----- Available data -----

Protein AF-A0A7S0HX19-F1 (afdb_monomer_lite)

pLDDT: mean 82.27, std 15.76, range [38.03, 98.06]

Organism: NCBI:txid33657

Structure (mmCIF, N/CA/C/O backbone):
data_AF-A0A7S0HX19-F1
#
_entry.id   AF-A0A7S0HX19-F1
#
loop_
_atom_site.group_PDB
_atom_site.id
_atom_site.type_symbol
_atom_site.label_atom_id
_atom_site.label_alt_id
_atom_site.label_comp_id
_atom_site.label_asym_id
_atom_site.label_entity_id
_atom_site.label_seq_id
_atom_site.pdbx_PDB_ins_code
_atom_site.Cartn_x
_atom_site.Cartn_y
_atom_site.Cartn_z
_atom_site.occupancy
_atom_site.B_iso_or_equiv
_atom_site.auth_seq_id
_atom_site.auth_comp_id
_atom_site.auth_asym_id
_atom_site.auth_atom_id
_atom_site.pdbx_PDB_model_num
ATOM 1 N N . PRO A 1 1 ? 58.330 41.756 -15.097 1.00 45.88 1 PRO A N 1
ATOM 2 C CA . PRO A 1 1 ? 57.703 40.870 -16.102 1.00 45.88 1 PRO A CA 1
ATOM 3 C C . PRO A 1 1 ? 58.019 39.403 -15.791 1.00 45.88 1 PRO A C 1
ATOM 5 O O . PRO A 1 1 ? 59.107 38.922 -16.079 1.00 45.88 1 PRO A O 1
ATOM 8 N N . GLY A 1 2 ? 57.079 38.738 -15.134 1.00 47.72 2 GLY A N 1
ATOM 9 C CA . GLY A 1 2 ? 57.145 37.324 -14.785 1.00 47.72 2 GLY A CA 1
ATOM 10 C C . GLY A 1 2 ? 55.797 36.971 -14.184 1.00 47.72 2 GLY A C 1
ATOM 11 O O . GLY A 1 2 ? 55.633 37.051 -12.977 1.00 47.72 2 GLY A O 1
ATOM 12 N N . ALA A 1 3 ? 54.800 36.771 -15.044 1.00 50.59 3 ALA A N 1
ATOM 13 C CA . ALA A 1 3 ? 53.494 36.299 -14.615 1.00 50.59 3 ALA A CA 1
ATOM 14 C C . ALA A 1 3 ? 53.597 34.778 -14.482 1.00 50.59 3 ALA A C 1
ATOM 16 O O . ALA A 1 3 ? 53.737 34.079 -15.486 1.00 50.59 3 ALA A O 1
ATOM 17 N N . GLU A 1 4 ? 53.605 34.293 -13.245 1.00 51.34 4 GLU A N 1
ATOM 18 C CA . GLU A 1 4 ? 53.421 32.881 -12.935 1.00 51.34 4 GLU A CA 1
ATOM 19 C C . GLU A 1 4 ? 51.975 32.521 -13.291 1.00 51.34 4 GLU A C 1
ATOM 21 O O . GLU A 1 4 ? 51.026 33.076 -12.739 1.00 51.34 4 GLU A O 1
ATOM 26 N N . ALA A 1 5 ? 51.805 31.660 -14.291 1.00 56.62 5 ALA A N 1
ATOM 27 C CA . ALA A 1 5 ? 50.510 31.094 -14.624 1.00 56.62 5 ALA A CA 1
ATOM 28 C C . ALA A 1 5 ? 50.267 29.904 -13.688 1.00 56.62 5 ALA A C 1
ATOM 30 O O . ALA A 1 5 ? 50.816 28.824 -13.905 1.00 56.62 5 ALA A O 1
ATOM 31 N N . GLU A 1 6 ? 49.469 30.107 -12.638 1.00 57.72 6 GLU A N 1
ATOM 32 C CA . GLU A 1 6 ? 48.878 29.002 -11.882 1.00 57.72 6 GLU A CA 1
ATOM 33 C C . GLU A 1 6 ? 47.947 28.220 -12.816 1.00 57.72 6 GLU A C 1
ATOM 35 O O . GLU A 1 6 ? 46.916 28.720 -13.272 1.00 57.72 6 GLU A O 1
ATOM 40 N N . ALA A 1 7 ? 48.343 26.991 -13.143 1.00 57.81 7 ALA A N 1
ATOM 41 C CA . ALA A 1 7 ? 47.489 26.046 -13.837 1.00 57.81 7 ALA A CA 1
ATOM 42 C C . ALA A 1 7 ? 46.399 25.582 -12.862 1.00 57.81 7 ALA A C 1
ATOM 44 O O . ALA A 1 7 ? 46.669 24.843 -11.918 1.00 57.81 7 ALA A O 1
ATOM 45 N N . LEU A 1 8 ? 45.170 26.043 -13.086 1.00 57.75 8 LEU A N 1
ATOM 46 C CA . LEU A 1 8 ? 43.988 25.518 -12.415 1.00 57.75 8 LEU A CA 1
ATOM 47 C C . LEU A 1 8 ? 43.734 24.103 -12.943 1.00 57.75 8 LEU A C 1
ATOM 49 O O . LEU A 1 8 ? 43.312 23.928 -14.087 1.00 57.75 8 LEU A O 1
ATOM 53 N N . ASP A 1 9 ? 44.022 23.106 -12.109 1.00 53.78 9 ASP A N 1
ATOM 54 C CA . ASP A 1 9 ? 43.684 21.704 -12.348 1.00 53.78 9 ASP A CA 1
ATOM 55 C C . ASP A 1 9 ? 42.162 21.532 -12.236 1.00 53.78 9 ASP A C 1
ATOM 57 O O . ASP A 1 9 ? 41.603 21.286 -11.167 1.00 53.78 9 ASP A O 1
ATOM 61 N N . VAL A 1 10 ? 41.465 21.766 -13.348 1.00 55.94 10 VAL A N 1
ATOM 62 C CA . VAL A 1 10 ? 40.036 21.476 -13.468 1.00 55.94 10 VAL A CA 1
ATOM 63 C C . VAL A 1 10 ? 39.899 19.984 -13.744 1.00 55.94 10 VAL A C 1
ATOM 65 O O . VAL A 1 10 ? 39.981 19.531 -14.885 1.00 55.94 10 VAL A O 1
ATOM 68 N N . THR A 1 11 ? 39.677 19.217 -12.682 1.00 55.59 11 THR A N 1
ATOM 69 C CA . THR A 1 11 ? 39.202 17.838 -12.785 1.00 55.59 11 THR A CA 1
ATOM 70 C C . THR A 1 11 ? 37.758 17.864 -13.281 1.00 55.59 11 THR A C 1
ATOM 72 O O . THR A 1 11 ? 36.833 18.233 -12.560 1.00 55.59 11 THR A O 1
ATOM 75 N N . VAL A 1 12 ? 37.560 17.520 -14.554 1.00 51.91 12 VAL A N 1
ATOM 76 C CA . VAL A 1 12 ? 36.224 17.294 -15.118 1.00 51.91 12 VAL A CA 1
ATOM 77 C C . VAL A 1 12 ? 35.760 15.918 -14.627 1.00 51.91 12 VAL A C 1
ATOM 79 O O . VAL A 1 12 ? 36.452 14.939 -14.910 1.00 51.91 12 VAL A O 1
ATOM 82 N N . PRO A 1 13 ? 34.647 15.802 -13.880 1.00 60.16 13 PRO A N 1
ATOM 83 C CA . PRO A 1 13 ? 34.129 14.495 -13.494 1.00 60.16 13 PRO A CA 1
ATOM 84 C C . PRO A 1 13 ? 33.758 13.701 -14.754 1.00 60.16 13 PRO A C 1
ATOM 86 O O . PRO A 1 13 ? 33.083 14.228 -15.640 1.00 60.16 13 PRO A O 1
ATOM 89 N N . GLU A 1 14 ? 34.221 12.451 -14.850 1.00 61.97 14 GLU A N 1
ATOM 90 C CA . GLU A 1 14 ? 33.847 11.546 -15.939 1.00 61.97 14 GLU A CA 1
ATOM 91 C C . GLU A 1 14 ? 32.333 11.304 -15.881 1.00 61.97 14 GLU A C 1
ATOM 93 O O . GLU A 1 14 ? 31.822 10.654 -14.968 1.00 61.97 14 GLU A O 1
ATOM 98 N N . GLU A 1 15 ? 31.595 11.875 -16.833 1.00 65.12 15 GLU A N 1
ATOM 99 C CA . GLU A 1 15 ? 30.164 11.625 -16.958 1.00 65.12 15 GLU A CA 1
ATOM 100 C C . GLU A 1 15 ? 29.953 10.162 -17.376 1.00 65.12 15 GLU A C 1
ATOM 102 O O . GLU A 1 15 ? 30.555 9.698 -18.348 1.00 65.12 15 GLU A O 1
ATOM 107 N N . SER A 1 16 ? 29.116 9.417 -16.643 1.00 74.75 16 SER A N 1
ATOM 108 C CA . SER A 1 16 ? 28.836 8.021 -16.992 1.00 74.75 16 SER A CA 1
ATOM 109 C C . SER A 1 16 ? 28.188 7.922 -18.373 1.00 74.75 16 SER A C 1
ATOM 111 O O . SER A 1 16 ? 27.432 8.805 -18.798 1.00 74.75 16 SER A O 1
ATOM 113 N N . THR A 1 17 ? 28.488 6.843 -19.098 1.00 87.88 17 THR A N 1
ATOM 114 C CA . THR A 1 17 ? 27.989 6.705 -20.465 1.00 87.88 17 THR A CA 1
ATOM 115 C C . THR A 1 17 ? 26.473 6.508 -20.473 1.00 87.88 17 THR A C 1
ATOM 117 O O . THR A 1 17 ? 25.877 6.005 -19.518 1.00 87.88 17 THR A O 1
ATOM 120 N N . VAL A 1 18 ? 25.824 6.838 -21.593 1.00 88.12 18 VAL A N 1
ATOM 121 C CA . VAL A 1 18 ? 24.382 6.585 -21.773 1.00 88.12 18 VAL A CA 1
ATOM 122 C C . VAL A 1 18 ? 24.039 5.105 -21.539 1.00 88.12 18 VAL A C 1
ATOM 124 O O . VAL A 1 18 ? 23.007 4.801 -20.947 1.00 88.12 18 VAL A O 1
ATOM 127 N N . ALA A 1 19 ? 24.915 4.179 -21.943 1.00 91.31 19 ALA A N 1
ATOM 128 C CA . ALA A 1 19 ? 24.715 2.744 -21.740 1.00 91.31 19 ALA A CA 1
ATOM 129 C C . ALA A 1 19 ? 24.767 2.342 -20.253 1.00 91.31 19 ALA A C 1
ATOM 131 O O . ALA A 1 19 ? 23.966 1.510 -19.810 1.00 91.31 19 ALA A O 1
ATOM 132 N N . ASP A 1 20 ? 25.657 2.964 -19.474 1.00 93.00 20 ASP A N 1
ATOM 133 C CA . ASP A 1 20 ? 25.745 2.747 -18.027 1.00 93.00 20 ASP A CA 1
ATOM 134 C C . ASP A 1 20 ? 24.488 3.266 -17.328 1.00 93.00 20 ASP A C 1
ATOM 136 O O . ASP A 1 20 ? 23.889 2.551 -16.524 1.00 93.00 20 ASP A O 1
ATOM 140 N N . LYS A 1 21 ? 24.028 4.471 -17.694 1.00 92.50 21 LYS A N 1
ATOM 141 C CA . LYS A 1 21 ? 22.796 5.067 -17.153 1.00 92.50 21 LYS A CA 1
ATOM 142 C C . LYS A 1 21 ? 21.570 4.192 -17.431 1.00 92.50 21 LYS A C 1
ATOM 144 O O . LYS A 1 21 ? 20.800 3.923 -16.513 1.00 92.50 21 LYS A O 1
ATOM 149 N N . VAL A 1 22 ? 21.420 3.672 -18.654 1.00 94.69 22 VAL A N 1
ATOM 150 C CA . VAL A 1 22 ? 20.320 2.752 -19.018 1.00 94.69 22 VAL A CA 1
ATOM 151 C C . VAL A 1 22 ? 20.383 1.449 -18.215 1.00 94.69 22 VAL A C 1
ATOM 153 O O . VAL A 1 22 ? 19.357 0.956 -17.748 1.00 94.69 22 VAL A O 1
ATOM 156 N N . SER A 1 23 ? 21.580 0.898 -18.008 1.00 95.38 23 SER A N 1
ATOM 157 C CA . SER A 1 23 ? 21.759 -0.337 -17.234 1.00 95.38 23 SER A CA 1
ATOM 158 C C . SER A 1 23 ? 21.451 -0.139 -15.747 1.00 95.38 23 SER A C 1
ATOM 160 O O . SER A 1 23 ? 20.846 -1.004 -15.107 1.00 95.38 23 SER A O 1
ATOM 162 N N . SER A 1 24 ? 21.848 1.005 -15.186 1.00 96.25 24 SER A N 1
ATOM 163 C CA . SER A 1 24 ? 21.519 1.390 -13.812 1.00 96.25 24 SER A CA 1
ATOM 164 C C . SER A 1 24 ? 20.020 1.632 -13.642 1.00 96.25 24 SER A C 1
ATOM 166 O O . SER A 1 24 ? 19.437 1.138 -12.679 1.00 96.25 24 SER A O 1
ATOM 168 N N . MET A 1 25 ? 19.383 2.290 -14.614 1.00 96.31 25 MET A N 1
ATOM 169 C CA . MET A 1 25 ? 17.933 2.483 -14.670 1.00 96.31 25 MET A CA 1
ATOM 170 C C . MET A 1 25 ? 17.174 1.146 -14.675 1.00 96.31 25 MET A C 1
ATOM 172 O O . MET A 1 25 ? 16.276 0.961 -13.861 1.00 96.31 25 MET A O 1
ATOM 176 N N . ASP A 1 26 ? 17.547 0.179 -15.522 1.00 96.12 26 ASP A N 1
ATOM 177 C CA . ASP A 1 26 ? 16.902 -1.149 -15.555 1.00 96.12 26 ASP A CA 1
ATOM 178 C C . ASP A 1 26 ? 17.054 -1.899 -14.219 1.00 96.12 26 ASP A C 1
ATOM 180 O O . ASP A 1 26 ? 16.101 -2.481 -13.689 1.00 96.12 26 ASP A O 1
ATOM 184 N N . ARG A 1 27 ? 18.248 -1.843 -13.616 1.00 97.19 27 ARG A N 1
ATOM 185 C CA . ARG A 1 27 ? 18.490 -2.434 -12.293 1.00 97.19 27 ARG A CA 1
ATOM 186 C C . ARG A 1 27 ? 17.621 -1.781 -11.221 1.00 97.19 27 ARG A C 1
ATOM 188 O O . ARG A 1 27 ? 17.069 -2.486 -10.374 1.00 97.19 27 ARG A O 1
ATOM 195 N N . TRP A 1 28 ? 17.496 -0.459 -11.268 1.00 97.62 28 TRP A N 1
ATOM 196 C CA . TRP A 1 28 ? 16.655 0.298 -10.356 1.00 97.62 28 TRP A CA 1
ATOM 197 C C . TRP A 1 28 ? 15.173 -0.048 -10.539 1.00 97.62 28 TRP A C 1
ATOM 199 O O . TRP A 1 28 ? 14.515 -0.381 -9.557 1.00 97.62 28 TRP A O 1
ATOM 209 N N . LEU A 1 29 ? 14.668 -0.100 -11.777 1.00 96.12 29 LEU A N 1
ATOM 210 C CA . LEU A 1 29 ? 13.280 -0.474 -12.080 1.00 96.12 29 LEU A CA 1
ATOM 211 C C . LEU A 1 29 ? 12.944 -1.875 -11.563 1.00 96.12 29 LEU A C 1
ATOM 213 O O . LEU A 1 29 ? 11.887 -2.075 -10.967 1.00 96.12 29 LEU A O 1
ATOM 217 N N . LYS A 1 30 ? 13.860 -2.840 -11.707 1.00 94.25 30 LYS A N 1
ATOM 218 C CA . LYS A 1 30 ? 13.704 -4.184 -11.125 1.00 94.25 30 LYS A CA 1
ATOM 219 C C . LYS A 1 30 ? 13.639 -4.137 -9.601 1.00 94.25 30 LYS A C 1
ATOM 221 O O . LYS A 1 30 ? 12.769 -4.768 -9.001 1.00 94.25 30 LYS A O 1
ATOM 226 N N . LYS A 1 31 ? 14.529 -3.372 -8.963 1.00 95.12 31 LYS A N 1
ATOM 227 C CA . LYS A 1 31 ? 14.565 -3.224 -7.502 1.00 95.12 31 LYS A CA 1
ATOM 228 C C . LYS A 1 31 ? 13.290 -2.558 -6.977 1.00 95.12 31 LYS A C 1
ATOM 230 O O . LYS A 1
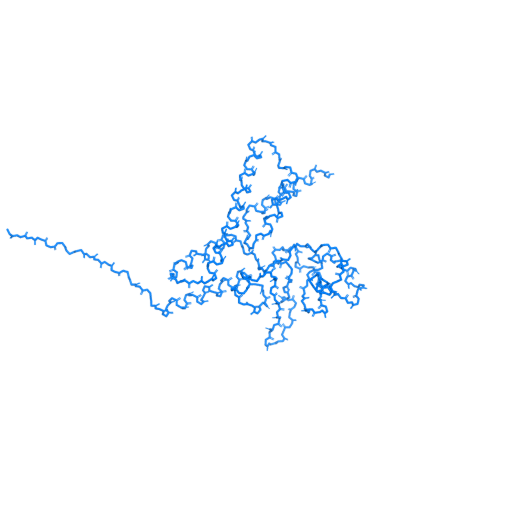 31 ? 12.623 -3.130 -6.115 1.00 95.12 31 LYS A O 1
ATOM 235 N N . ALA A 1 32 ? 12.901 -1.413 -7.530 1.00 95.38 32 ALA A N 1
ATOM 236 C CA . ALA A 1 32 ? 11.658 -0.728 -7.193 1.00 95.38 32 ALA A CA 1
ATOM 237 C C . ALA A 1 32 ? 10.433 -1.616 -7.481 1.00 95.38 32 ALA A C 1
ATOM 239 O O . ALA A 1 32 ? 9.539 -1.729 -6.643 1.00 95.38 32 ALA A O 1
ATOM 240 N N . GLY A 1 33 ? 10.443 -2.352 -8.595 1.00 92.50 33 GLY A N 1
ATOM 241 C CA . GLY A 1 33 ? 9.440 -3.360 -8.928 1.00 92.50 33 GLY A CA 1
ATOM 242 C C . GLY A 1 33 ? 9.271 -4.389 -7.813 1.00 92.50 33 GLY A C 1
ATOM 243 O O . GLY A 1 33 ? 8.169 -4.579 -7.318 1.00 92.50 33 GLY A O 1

-----

In the data above, start at the line that has "ATOM 70 C C", stop after the line that has "ATOM 91 C C", and print every line in between exactly as it stands.

> Solution
ATOM 70 C C . THR A 1 11 ? 37.758 17.864 -13.281 1.00 55.59 11 THR A C 1
ATOM 72 O O . THR A 1 11 ? 36.833 18.233 -12.560 1.00 55.59 11 THR A O 1
ATOM 75 N N . VAL A 1 12 ? 37.560 17.520 -14.554 1.00 51.91 12 VAL A N 1
ATOM 76 C CA . VAL A 1 12 ? 36.224 17.294 -15.118 1.00 51.91 12 VAL A CA 1
ATOM 77 C C . VAL A 1 12 ? 35.760 15.918 -14.627 1.00 51.91 12 VAL A C 1
ATOM 79 O O . VAL A 1 12 ? 36.452 14.939 -14.910 1.00 51.91 12 VAL A O 1
ATOM 82 N N . PRO A 1 13 ? 34.647 15.802 -13.880 1.00 60.16 13 PRO A N 1
ATOM 83 C CA . PRO A 1 13 ? 34.129 14.495 -13.494 1.00 60.16 13 PRO A CA 1
ATOM 84 C C . PRO A 1 13 ? 33.758 13.701 -14.754 1.00 60.16 13 PRO A C 1
ATOM 86 O O . PRO A 1 13 ? 33.083 14.228 -15.640 1.00 60.16 13 PRO A O 1
ATOM 89 N N . GLU A 1 14 ? 34.221 12.451 -14.850 1.00 61.97 14 GLU A N 1
ATOM 90 C CA . GLU A 1 14 ? 33.847 11.546 -15.939 1.00 61.97 14 GLU A CA 1
ATOM 91 C C . GLU A 1 14 ? 32.333 11.304 -15.881 1.00 61.97 14 GLU A C 1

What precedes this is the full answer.